Escutei, escutei, escutei. Montei, na minha cabeça, mil danças e coreografias possíveis. Procurei a luz dentro dos túneis escuros da convenção pesada que aqui reina e ainda não encontrei “o que quero”.



Detalhe "freak":


Um dos compositores com quem tenho privado - musicalmente falando - está morto.

UUUUUUUUUUHHHHHHHHHHHH.......... (sim, este "uuuuuuuhhhhhhh" é substancialmente parvo mas faz todo o sentido neste contexto).


Sim, leram bem. O senhor - que Deus o guarde e lhe dê paz - é/era um grande compositor egípcio que trabalhou para todas as grandes estrelas (Nagwa Fouad, Fifi Abdou, entre muitas outras) e que já encetou a viagem de regresso à casa dos Anjos.

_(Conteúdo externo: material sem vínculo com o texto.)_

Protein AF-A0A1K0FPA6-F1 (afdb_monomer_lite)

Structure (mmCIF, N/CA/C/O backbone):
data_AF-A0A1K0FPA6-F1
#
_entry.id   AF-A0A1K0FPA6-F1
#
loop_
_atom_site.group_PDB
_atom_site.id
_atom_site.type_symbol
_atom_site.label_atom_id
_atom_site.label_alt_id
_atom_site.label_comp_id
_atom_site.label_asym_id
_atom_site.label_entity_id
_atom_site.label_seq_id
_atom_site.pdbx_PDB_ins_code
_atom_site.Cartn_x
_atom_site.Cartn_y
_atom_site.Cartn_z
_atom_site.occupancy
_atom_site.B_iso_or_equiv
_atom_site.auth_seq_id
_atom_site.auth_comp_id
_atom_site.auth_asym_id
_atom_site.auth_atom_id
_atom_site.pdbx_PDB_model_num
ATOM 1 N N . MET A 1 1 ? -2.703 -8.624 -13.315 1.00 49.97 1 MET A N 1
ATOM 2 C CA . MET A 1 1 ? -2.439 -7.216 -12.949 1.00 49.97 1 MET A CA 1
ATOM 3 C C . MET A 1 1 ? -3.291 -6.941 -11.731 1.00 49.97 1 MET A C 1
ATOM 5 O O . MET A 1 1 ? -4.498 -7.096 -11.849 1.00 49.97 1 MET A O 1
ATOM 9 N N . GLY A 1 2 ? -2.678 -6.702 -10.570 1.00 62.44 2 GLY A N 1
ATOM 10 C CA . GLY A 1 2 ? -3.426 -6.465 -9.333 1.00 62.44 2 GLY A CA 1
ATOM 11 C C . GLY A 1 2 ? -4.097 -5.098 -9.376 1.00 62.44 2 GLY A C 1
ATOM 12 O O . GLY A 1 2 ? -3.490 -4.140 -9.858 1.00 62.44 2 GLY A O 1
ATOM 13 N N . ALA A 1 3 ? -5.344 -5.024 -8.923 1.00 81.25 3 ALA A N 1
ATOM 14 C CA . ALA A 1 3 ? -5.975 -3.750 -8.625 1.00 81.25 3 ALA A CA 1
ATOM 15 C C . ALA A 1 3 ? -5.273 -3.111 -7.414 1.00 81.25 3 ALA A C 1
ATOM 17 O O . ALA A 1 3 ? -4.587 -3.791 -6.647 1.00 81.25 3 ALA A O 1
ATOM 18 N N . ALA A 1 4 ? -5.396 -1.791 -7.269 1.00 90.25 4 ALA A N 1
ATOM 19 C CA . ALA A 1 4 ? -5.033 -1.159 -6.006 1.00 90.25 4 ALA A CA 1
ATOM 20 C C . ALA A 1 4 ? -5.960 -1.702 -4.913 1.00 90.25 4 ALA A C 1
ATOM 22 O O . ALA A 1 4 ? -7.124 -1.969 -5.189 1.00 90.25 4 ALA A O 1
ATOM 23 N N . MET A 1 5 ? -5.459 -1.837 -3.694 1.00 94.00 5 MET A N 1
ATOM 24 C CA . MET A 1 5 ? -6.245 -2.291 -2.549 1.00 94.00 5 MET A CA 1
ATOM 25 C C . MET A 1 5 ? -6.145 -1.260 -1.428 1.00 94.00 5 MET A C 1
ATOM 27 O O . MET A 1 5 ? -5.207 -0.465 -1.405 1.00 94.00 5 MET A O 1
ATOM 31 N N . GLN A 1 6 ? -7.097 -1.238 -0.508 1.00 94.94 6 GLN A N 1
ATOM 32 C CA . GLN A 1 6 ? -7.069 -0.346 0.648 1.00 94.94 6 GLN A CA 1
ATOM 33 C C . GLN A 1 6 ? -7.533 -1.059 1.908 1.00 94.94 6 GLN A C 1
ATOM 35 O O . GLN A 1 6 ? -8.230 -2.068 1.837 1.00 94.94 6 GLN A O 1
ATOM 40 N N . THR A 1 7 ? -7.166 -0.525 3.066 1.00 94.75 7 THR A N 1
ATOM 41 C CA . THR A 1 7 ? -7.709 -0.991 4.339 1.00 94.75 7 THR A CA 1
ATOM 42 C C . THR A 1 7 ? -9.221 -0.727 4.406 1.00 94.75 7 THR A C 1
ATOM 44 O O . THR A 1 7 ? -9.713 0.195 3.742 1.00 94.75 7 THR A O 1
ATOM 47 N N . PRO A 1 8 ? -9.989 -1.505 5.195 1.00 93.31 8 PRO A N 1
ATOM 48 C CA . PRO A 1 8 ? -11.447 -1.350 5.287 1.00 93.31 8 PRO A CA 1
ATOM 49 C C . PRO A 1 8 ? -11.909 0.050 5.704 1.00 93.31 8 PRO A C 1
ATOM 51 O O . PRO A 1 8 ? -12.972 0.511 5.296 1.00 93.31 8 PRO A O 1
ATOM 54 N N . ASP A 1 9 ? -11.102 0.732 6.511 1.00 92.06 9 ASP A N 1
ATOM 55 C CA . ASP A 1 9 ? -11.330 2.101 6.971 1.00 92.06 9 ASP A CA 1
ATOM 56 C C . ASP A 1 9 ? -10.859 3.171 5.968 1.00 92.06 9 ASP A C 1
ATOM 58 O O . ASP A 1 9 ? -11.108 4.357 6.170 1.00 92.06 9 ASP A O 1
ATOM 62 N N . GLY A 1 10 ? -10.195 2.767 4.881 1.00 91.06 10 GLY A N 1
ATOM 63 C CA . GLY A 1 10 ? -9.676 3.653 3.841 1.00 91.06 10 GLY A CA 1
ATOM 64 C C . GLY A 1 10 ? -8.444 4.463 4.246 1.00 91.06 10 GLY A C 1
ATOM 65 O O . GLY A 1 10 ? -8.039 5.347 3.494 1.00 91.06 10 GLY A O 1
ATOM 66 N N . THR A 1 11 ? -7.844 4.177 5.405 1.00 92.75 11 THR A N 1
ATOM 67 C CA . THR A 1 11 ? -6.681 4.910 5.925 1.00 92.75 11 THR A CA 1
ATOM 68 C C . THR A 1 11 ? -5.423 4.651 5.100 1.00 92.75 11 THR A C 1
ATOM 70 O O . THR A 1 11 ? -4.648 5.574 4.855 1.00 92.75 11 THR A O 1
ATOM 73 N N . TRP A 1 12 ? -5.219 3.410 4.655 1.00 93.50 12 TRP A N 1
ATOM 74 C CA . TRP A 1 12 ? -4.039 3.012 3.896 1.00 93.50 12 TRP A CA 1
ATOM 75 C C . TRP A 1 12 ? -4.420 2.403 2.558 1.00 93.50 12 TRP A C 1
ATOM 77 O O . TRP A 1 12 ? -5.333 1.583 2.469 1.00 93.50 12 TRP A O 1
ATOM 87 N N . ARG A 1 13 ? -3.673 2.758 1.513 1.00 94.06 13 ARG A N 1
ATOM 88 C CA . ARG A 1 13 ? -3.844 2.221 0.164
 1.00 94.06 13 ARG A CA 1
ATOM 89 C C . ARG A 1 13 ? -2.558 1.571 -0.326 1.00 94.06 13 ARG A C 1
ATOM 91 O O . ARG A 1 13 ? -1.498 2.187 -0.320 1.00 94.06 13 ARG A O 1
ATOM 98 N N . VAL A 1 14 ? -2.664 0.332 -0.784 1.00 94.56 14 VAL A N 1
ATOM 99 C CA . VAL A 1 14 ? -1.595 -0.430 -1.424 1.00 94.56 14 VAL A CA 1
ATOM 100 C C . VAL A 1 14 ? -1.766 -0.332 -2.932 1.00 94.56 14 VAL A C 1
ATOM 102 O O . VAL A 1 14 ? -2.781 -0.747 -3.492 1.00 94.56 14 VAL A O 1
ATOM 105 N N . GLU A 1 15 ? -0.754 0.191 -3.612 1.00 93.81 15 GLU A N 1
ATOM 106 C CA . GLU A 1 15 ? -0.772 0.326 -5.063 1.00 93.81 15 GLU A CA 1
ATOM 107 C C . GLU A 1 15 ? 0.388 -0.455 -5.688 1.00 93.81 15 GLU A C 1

O filho do senhor soube que eu andava à procura de compositores e fez chegar até mim composições inéditas que o pai deixou prontas aquando ainda em vida. Cassetes do tempo da Maria Caxuxa com composições inteiras que muito poucos ouviram e que eu poderei comprar para mim.

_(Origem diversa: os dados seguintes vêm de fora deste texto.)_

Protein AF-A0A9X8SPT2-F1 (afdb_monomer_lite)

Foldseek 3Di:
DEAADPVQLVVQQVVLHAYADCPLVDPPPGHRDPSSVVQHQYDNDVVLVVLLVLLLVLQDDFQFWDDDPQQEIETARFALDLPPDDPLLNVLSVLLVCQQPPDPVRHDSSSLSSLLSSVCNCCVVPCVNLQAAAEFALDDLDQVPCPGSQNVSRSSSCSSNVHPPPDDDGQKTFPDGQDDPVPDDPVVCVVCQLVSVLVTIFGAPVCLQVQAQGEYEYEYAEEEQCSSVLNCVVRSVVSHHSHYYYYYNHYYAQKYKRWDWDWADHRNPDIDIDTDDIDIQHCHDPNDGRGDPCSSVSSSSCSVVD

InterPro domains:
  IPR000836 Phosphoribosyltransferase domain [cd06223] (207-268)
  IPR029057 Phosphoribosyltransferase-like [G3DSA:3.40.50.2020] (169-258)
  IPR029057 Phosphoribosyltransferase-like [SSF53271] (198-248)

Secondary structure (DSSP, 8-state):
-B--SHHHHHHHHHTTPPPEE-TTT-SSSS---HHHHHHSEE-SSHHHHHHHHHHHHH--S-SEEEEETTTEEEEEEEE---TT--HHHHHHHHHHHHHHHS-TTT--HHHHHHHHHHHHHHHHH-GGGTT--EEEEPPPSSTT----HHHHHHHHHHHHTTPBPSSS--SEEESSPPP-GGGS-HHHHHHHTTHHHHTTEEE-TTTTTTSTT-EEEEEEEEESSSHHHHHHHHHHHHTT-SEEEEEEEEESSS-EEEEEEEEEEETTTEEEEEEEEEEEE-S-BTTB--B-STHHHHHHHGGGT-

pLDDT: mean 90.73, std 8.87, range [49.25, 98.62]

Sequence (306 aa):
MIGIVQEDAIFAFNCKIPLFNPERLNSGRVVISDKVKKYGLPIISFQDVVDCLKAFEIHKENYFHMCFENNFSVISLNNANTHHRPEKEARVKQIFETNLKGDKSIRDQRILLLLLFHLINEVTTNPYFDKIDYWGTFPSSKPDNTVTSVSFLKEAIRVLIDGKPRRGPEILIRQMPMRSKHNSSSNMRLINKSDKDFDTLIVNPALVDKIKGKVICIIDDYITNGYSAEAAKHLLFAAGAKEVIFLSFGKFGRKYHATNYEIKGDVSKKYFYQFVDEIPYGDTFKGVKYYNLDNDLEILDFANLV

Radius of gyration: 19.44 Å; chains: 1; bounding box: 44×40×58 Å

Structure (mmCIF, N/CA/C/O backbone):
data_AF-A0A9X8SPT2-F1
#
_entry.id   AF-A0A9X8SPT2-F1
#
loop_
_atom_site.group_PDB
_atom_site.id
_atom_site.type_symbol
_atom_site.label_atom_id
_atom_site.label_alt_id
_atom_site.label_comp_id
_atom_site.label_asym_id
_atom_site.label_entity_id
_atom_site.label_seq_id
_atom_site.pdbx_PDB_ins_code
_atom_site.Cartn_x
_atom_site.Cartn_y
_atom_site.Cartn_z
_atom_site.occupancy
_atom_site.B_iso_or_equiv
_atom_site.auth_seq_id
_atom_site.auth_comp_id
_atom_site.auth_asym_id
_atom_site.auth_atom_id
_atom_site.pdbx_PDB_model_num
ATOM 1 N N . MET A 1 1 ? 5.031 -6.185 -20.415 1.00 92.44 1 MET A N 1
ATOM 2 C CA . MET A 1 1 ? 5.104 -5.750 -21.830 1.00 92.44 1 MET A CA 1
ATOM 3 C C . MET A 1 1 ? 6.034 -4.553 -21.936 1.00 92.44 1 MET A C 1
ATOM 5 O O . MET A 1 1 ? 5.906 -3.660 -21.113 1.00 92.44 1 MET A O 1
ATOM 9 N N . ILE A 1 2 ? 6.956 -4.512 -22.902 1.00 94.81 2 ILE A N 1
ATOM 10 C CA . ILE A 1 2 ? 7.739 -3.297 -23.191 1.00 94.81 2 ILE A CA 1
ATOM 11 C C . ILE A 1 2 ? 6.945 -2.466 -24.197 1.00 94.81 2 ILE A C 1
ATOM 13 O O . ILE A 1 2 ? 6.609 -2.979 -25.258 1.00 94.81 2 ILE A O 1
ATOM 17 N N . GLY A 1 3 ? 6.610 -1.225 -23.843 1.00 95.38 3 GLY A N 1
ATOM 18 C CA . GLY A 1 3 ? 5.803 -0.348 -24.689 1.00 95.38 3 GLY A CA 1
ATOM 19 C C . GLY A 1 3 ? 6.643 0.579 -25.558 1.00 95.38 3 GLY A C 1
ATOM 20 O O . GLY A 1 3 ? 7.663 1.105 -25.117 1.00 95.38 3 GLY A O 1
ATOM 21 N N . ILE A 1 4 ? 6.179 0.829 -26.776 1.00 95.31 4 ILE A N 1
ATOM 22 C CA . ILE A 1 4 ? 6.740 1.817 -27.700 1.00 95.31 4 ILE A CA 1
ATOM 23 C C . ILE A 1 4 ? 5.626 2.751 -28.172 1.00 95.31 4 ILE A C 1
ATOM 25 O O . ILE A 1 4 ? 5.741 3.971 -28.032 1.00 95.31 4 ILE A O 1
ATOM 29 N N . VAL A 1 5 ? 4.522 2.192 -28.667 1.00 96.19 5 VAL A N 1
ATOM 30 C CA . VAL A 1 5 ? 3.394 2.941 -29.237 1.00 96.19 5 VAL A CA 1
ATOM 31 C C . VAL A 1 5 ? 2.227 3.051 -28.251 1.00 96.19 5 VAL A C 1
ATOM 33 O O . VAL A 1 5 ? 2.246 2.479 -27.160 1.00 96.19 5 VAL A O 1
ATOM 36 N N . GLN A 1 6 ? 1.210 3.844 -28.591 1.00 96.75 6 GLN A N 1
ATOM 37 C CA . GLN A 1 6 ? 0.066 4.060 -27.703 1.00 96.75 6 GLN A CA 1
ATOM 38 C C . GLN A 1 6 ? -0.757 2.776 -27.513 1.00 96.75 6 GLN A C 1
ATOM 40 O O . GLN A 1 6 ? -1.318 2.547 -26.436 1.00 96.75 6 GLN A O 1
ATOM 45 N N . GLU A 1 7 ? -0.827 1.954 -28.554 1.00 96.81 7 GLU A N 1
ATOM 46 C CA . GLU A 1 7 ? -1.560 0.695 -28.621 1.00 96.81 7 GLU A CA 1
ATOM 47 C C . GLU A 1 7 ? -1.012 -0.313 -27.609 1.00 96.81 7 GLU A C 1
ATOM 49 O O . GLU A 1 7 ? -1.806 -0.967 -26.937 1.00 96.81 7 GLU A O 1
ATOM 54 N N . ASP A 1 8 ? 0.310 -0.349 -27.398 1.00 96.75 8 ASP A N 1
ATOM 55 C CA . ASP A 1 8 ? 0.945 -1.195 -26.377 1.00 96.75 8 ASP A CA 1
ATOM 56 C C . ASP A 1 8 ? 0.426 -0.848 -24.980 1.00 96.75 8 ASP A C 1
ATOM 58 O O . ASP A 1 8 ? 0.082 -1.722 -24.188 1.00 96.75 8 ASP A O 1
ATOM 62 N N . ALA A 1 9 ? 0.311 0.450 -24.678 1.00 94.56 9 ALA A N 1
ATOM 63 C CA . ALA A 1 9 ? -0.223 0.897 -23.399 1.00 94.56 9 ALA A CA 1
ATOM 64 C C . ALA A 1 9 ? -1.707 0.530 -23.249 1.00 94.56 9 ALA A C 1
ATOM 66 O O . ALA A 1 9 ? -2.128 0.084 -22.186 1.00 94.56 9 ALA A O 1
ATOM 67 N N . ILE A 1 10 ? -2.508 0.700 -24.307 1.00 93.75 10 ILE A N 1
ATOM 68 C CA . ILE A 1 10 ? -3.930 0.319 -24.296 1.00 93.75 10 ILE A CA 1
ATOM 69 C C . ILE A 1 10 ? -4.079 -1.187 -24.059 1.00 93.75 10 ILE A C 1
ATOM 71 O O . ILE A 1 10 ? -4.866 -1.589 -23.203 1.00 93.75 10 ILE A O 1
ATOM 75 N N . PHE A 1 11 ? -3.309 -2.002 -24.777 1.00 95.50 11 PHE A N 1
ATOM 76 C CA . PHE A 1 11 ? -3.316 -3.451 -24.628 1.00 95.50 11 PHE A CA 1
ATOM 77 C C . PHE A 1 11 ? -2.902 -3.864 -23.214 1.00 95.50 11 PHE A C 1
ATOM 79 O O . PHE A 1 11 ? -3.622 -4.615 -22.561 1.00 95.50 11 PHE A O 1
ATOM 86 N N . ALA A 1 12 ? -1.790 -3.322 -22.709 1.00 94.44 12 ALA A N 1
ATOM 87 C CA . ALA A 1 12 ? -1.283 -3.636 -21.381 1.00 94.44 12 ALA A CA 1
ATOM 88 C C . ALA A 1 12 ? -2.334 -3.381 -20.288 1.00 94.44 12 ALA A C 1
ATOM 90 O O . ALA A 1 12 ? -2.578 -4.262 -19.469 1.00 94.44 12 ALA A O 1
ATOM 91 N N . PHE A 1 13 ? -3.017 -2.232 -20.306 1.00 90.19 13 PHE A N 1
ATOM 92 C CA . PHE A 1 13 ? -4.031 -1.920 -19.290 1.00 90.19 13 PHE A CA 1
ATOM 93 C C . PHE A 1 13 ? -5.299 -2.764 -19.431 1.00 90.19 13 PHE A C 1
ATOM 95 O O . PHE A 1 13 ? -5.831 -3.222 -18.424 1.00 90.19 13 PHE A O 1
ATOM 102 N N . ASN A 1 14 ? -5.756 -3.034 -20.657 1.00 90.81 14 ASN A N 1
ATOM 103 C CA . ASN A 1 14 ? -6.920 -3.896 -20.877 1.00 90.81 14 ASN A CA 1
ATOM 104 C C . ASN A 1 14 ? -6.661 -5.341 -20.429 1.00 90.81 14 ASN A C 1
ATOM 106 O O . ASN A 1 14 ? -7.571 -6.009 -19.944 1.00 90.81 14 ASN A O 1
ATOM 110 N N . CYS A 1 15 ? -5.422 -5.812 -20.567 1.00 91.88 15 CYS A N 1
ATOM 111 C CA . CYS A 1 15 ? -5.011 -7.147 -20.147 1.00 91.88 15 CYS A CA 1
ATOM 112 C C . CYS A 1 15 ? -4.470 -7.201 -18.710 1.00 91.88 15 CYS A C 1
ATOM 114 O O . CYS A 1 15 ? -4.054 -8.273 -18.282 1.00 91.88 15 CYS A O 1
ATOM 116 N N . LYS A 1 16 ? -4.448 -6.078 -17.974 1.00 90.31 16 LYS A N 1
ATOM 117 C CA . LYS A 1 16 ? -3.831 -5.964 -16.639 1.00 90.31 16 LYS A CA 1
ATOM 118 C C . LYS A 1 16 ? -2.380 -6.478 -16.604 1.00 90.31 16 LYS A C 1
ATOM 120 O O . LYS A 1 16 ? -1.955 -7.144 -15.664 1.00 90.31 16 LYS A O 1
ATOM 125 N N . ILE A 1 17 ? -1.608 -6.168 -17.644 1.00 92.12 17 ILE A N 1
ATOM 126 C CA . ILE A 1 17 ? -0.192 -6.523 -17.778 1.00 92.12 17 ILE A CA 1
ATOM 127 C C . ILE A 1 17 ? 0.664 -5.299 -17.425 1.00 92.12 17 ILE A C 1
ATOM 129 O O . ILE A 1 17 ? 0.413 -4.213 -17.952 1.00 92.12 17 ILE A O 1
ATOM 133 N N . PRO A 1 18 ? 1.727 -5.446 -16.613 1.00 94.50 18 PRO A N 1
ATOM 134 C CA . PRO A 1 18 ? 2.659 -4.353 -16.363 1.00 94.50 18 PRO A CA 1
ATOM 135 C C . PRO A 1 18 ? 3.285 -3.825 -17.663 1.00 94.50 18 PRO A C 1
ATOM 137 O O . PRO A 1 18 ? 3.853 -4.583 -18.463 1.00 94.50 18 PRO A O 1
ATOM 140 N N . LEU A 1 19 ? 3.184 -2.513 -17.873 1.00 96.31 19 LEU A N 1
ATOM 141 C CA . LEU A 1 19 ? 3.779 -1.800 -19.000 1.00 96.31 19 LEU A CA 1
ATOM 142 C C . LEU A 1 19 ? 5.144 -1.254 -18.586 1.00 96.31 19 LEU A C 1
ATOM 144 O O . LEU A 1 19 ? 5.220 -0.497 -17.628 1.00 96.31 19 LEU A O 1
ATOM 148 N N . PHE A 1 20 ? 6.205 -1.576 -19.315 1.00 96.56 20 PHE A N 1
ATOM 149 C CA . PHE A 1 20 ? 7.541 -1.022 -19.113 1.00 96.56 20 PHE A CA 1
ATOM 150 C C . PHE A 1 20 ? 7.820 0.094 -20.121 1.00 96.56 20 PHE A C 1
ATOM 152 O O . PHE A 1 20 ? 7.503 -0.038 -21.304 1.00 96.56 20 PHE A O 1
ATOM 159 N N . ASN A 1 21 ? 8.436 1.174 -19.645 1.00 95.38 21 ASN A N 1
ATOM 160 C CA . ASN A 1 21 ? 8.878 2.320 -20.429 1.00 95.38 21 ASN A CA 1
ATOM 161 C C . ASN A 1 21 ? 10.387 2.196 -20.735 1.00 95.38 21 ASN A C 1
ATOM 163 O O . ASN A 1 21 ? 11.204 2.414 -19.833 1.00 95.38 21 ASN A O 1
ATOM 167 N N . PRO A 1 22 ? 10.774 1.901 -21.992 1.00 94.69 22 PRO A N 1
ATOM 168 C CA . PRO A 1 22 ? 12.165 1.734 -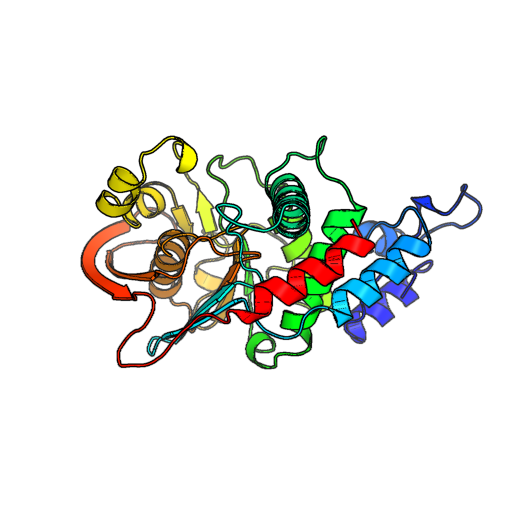22.402 1.00 94.69 22 PRO A CA 1
ATOM 169 C C . PRO A 1 22 ? 12.858 3.058 -22.770 1.00 94.69 22 PRO A C 1
ATOM 171 O O . PRO A 1 22 ? 13.918 3.032 -23.389 1.00 94.69 22 PRO A O 1
ATOM 174 N N . GLU A 1 23 ? 12.294 4.224 -22.437 1.00 92.75 23 GLU A N 1
ATOM 175 C CA . GLU A 1 23 ? 12.854 5.529 -22.825 1.00 92.75 23 GLU A CA 1
ATOM 176 C C . GLU A 1 23 ? 14.339 5.676 -22.468 1.00 92.75 23 GLU A C 1
ATOM 178 O O . GLU A 1 23 ? 15.101 6.212 -23.266 1.00 92.75 23 GLU A O 1
ATOM 183 N N . ARG A 1 24 ? 14.776 5.142 -21.320 1.00 89.12 24 ARG A N 1
ATOM 184 C CA . ARG A 1 24 ? 16.181 5.216 -20.885 1.00 89.12 24 ARG A CA 1
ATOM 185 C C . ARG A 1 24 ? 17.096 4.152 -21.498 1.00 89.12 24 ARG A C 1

Conferenciar com um compositor já falecido tem os seus benefícios e inconvenientes:

Por um lado, o compositor não impõe nada. Eu posso alterar o que desejar nas músicas que compre e o pobre compositor pode, desde lá de cima ou lá de baixo, revolver os olhos e enervar-se mas nada pode fazer quando ao resultado final do episódio.
Posso perguntar, como quem não quer a coisa:
- Eh, pá...a música está fantástica mas aquela parte do ritmo "khalleegy" irrita-me e não vai nada comigo ou a entrada que já ouvi nas músicas desta e daquela bailarina ou até mesmo o fecho da música que é demasiado convencional...e, já que estamos a discutir abertamente o assunto...e que tal se eu incluir por aqui um "taksim" de nay para levantar a moral à orquestra e me elevar o espírito? Ou ainda o ritmo da entrada que está mais batido do que os tapetes persas do mundo árabe? Vai uma mudançazinha ou não? Eu sei que o senhor é bastante flexível...os grandes artistas são sempre gente simples e de alma grande e aberta...então, que me diz?
(Silêncio). Leme tremor da minha perna que eu interpreto como um claro sinal de consentimento lá "de cima".
- Então, estamos muito pacíficos, hãaa?!...parece-me que entramos em consenso...que lhe parece? - Insisto eu porque gosto de respeitar a liberdade criativa dos músicos que comigo trabalham.
(Silêncio). Uma mosca pousa-me no joelho e olha-me fixamente (juro!) e é agora que sei, de facto, que se trata de um claro sinal divino. Além disso, quem cala, consente (sábio povo!).

Existe sempre o risco de ser perseguida pelo seu espírito até que leve a sua avante mas eu não me deixo intimidar por fantasmas.


Por outro lado, a ausência do compositor limita a minha criatividade e poder de intervenção porque as músicas estão concluídas e não foram compostas a pensar em mim. Eu tenho de adaptar-me às músicas, em vez de ser o compositor a adaptar-se a mim.

Não se pode ter tudo.


Será que, com a meditação certa e muita força de vontade, consigo sintonizar o espírito de Beethoven para compor para mim?! (Sim, este é outro detalhe extremamente parvo mas que, convenhamos novamente, também se encontra dentro do contexto).

Saudações a todos os espíritos de Luz (em especial, aos músicos geniais de todo o mundo que seguem inspirando-me).


PEDIDO de SOCORRO:
Alguém me envia um compositor revolucionário que possa entrar na minha cabeça e no meu coração e dali retirar a génese da música que busco?!